→ Task brief:
Repeat exactly the opening lines of the records, ending with the line that contains "ATOM 18 C C".

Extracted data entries
=== Begin Enclosure ===

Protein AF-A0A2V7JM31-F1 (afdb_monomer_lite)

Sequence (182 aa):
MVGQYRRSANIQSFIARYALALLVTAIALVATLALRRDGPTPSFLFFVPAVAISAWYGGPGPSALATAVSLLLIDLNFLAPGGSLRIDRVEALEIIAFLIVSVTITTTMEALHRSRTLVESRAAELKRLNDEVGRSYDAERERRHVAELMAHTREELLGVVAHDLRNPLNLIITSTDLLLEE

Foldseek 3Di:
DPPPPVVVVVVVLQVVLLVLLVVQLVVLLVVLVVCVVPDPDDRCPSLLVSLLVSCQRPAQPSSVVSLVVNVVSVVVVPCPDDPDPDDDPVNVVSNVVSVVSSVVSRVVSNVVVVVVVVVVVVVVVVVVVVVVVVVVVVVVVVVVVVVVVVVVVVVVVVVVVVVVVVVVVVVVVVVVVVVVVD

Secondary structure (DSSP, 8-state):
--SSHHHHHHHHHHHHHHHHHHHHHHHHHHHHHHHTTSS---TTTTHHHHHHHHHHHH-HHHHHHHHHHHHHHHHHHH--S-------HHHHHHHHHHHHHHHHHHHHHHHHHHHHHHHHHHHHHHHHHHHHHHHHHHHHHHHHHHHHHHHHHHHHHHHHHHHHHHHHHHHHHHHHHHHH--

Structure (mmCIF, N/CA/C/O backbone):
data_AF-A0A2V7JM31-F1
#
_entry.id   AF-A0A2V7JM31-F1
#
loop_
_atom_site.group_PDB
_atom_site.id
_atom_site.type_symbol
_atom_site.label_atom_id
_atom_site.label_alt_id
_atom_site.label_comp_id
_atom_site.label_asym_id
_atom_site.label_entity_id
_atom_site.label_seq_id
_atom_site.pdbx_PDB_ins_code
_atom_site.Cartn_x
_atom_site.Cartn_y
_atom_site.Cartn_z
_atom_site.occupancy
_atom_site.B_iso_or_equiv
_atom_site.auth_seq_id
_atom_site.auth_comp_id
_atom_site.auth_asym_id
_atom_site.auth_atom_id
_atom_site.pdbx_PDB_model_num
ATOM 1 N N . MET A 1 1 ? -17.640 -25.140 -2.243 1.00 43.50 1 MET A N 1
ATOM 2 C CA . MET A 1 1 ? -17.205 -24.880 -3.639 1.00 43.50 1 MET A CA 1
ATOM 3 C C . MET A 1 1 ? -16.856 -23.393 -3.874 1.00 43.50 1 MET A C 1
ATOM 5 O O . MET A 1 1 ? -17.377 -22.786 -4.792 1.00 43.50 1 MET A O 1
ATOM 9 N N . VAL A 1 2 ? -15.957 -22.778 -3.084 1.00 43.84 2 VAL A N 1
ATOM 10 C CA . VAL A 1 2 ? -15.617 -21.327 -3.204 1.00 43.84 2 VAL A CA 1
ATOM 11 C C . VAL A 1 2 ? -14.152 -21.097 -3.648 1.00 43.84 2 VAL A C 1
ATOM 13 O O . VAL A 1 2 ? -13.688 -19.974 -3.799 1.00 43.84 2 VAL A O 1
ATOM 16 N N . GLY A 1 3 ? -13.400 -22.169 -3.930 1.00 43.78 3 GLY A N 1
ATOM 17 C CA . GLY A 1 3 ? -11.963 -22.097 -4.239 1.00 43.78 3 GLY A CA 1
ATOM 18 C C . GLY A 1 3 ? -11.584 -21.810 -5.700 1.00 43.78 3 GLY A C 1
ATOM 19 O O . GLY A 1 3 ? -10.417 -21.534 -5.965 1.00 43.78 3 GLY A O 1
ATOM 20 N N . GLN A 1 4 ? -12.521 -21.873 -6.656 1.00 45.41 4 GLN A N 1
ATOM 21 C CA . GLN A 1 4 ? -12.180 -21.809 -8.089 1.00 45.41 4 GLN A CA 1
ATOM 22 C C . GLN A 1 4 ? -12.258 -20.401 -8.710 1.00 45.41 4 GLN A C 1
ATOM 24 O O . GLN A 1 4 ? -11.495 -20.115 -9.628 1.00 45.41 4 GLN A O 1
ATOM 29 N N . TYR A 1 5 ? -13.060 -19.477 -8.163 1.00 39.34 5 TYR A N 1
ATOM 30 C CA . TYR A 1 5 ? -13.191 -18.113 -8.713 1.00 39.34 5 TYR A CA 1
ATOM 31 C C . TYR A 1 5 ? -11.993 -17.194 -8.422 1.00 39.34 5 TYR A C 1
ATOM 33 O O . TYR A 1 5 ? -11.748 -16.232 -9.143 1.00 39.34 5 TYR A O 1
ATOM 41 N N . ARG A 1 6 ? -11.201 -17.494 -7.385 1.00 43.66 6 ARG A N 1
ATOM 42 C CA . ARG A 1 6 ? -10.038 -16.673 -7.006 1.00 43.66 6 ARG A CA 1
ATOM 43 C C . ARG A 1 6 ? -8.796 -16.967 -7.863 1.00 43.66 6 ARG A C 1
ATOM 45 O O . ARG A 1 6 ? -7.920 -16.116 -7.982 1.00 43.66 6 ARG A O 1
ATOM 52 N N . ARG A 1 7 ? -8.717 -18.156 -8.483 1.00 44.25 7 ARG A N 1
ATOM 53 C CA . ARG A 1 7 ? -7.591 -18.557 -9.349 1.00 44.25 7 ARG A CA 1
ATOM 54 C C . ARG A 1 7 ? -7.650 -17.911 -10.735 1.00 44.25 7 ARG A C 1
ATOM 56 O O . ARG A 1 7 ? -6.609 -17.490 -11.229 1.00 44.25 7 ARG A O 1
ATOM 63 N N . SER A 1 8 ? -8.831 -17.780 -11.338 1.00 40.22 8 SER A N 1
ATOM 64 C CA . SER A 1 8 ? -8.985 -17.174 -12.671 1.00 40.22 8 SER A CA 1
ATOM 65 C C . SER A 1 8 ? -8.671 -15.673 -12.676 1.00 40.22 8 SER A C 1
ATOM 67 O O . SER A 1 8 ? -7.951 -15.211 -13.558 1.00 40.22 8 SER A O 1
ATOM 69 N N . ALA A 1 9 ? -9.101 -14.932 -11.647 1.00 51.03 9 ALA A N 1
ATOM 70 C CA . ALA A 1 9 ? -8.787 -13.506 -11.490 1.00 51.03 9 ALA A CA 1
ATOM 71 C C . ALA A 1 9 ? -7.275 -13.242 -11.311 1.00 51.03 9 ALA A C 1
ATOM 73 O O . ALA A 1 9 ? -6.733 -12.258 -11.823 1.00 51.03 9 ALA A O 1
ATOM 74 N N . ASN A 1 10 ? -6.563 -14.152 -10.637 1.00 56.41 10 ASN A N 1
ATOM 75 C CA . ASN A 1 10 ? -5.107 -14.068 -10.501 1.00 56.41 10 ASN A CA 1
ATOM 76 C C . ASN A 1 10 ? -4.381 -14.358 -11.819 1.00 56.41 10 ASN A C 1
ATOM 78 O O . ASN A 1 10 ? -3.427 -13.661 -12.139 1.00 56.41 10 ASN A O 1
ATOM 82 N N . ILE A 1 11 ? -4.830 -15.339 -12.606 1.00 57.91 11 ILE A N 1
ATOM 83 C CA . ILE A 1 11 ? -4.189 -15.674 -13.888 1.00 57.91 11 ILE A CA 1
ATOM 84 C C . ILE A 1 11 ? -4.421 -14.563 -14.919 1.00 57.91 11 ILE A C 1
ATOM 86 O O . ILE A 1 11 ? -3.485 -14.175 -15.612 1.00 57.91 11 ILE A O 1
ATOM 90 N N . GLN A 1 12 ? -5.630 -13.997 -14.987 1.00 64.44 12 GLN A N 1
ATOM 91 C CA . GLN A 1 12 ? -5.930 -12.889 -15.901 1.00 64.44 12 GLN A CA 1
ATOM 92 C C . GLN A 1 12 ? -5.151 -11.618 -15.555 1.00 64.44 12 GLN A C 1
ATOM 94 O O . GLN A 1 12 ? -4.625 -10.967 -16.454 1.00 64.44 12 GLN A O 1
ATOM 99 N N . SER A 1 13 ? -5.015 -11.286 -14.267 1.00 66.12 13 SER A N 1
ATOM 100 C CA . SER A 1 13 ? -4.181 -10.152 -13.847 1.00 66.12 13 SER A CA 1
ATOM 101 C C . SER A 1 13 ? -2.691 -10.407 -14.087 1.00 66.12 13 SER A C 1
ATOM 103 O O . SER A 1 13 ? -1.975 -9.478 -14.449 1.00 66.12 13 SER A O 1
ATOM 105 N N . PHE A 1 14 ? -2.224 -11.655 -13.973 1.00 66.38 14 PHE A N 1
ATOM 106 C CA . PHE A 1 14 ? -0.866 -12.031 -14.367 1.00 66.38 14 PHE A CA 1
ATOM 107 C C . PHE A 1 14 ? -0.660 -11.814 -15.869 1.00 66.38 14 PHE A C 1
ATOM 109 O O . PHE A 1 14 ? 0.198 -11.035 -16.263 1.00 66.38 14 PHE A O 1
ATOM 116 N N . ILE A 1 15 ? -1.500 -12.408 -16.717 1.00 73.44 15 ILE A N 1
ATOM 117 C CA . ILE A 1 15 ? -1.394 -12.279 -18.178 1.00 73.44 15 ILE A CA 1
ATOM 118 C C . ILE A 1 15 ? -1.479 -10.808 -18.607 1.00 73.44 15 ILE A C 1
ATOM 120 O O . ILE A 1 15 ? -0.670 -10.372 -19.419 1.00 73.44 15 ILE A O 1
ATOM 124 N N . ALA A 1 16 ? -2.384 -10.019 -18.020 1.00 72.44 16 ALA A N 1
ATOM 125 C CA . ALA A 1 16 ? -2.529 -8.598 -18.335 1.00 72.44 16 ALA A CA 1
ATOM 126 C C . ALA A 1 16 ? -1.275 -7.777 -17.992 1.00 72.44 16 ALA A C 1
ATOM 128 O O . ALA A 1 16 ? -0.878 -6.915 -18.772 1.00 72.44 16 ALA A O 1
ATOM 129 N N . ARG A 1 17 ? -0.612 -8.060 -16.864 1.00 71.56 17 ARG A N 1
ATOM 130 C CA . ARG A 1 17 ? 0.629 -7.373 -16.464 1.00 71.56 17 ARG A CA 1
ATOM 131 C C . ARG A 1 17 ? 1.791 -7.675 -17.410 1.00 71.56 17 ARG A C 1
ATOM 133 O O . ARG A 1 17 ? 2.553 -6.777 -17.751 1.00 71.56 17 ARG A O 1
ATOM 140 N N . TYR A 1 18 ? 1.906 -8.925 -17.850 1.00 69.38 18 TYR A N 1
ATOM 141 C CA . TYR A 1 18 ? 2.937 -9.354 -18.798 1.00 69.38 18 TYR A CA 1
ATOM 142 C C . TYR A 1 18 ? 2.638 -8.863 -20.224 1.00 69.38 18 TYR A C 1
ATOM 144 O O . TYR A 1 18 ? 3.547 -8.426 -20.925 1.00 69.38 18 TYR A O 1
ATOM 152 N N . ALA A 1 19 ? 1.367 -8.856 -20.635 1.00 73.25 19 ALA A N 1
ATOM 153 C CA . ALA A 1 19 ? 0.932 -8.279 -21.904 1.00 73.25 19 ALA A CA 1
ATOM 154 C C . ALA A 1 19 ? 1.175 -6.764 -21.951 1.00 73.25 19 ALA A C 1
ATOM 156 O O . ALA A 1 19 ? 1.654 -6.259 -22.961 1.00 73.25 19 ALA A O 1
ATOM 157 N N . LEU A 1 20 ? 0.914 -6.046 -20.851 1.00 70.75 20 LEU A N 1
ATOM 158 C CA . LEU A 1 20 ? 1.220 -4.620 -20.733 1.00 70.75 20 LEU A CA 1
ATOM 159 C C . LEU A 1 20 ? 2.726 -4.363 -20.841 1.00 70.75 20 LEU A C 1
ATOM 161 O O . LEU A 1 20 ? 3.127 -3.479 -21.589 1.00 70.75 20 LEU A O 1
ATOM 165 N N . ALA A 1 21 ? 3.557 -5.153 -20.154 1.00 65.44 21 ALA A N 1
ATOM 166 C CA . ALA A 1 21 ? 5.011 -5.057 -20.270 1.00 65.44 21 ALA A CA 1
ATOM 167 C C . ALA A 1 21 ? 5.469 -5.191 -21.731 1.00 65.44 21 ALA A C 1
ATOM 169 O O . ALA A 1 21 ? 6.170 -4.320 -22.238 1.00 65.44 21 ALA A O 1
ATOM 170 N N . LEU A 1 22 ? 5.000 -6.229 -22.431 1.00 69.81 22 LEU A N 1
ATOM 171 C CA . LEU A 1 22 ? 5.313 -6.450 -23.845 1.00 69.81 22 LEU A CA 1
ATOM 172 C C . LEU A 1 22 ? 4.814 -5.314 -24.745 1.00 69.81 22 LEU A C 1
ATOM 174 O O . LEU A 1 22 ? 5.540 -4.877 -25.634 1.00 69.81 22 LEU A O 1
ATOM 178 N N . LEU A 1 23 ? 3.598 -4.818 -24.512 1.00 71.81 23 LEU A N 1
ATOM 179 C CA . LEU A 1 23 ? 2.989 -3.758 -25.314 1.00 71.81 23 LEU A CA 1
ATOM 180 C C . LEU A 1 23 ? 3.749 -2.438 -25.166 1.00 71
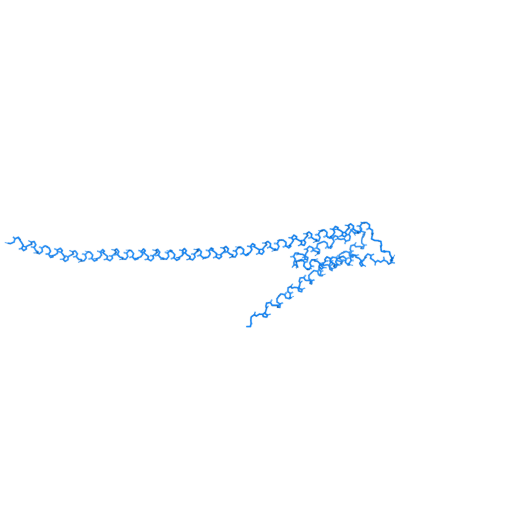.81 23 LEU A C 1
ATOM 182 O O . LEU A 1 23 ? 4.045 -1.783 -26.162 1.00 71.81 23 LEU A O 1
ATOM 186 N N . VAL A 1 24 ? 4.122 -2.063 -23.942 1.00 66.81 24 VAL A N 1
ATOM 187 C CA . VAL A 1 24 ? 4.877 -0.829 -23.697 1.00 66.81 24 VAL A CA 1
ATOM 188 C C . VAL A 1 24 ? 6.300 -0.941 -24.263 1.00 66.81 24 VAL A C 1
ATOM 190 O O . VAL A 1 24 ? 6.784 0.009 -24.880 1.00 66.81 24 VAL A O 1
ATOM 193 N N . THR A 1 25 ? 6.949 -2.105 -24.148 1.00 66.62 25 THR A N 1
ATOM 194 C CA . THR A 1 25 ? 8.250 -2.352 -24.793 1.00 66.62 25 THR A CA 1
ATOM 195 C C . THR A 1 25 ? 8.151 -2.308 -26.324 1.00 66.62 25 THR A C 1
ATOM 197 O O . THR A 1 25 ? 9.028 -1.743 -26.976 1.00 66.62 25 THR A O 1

=== End Enclosure ===

→ Your solution:
Protein AF-A0A2V7JM31-F1 (afdb_monomer_lite)

Sequence (182 aa):
MVGQYRRSANIQSFIARYALALLVTAIALVATLALRRDGPTPSFLFFVPAVAISAWYGGPGPSALATAVSLLLIDLNFLAPGGSLRIDRVEALEIIAFLIVSVTITTTMEALHRSRTLVESRAAELKRLNDEVGRSYDAERERRHVAELMAHTREELLGVVAHDLRNPLNLIITSTDLLLEE

Foldseek 3Di:
DPPPPVVVVVVVLQVVLLVLLVVQLVVLLVVLVVCVVPDPDDRCPSLLVSLLVSCQRPAQPSSVVSLVVNVVSVVVVPCPDDPDPDDDPVNVVSNVVSVVSSVVSRVVSNVVVVVVVVVVVVVVVVVVVVVVVVVVVVVVVVVVVVVVVVVVVVVVVVVVVVVVVVVVVVVVVVVVVVVVVD

Secondary structure (DSSP, 8-state):
--SSHHHHHHHHHHHHHHHHHHHHHHHHHHHHHHHTTSS---TTTTHHHHHHHHHHHH-HHHHHHHHHHHHHHHHHHH--S-------HHHHHHHHHHHHHHHHHHHHHHHHHHHHHHHHHHHHHHHHHHHHHHHHHHHHHHHHHHHHHHHHHHHHHHHHHHHHHHHHHHHHHHHHHHHH--

Structure (mmCIF, N/CA/C/O backbone):
data_AF-A0A2V7JM31-F1
#
_entry.id   AF-A0A2V7JM31-F1
#
loop_
_atom_site.group_PDB
_atom_site.id
_atom_site.type_symbol
_atom_site.label_atom_id
_atom_site.label_alt_id
_atom_site.label_comp_id
_atom_site.label_asym_id
_atom_site.label_entity_id
_atom_site.label_seq_id
_atom_site.pdbx_PDB_ins_code
_atom_site.Cartn_x
_atom_site.Cartn_y
_atom_site.Cartn_z
_atom_site.occupancy
_atom_site.B_iso_or_equiv
_atom_site.auth_seq_id
_atom_site.auth_comp_id
_atom_site.auth_asym_id
_atom_site.auth_atom_id
_atom_site.pdbx_PDB_model_num
ATOM 1 N N . MET A 1 1 ? -17.640 -25.140 -2.243 1.00 43.50 1 MET A N 1
ATOM 2 C CA . MET A 1 1 ? -17.205 -24.880 -3.639 1.00 43.50 1 MET A CA 1
ATOM 3 C C . MET A 1 1 ? -16.856 -23.393 -3.874 1.00 43.50 1 MET A C 1
ATOM 5 O O . MET A 1 1 ? -17.377 -22.786 -4.792 1.00 43.50 1 MET A O 1
ATOM 9 N N . VAL A 1 2 ? -15.957 -22.778 -3.084 1.00 43.84 2 VAL A N 1
ATOM 10 C CA . VAL A 1 2 ? -15.617 -21.327 -3.204 1.00 43.84 2 VAL A CA 1
ATOM 11 C C . VAL A 1 2 ? -14.152 -21.097 -3.648 1.00 43.84 2 VAL A C 1
ATOM 13 O O . VAL A 1 2 ? -13.688 -19.974 -3.799 1.00 43.84 2 VAL A O 1
ATOM 16 N N . GLY A 1 3 ? -13.400 -22.169 -3.930 1.00 43.78 3 GLY A N 1
ATOM 17 C CA . GLY A 1 3 ? -11.963 -22.097 -4.239 1.00 43.78 3 GLY A CA 1
ATOM 18 C C . GLY A 1 3 ? -11.584 -21.810 -5.700 1.00 43.78 3 GLY A C 1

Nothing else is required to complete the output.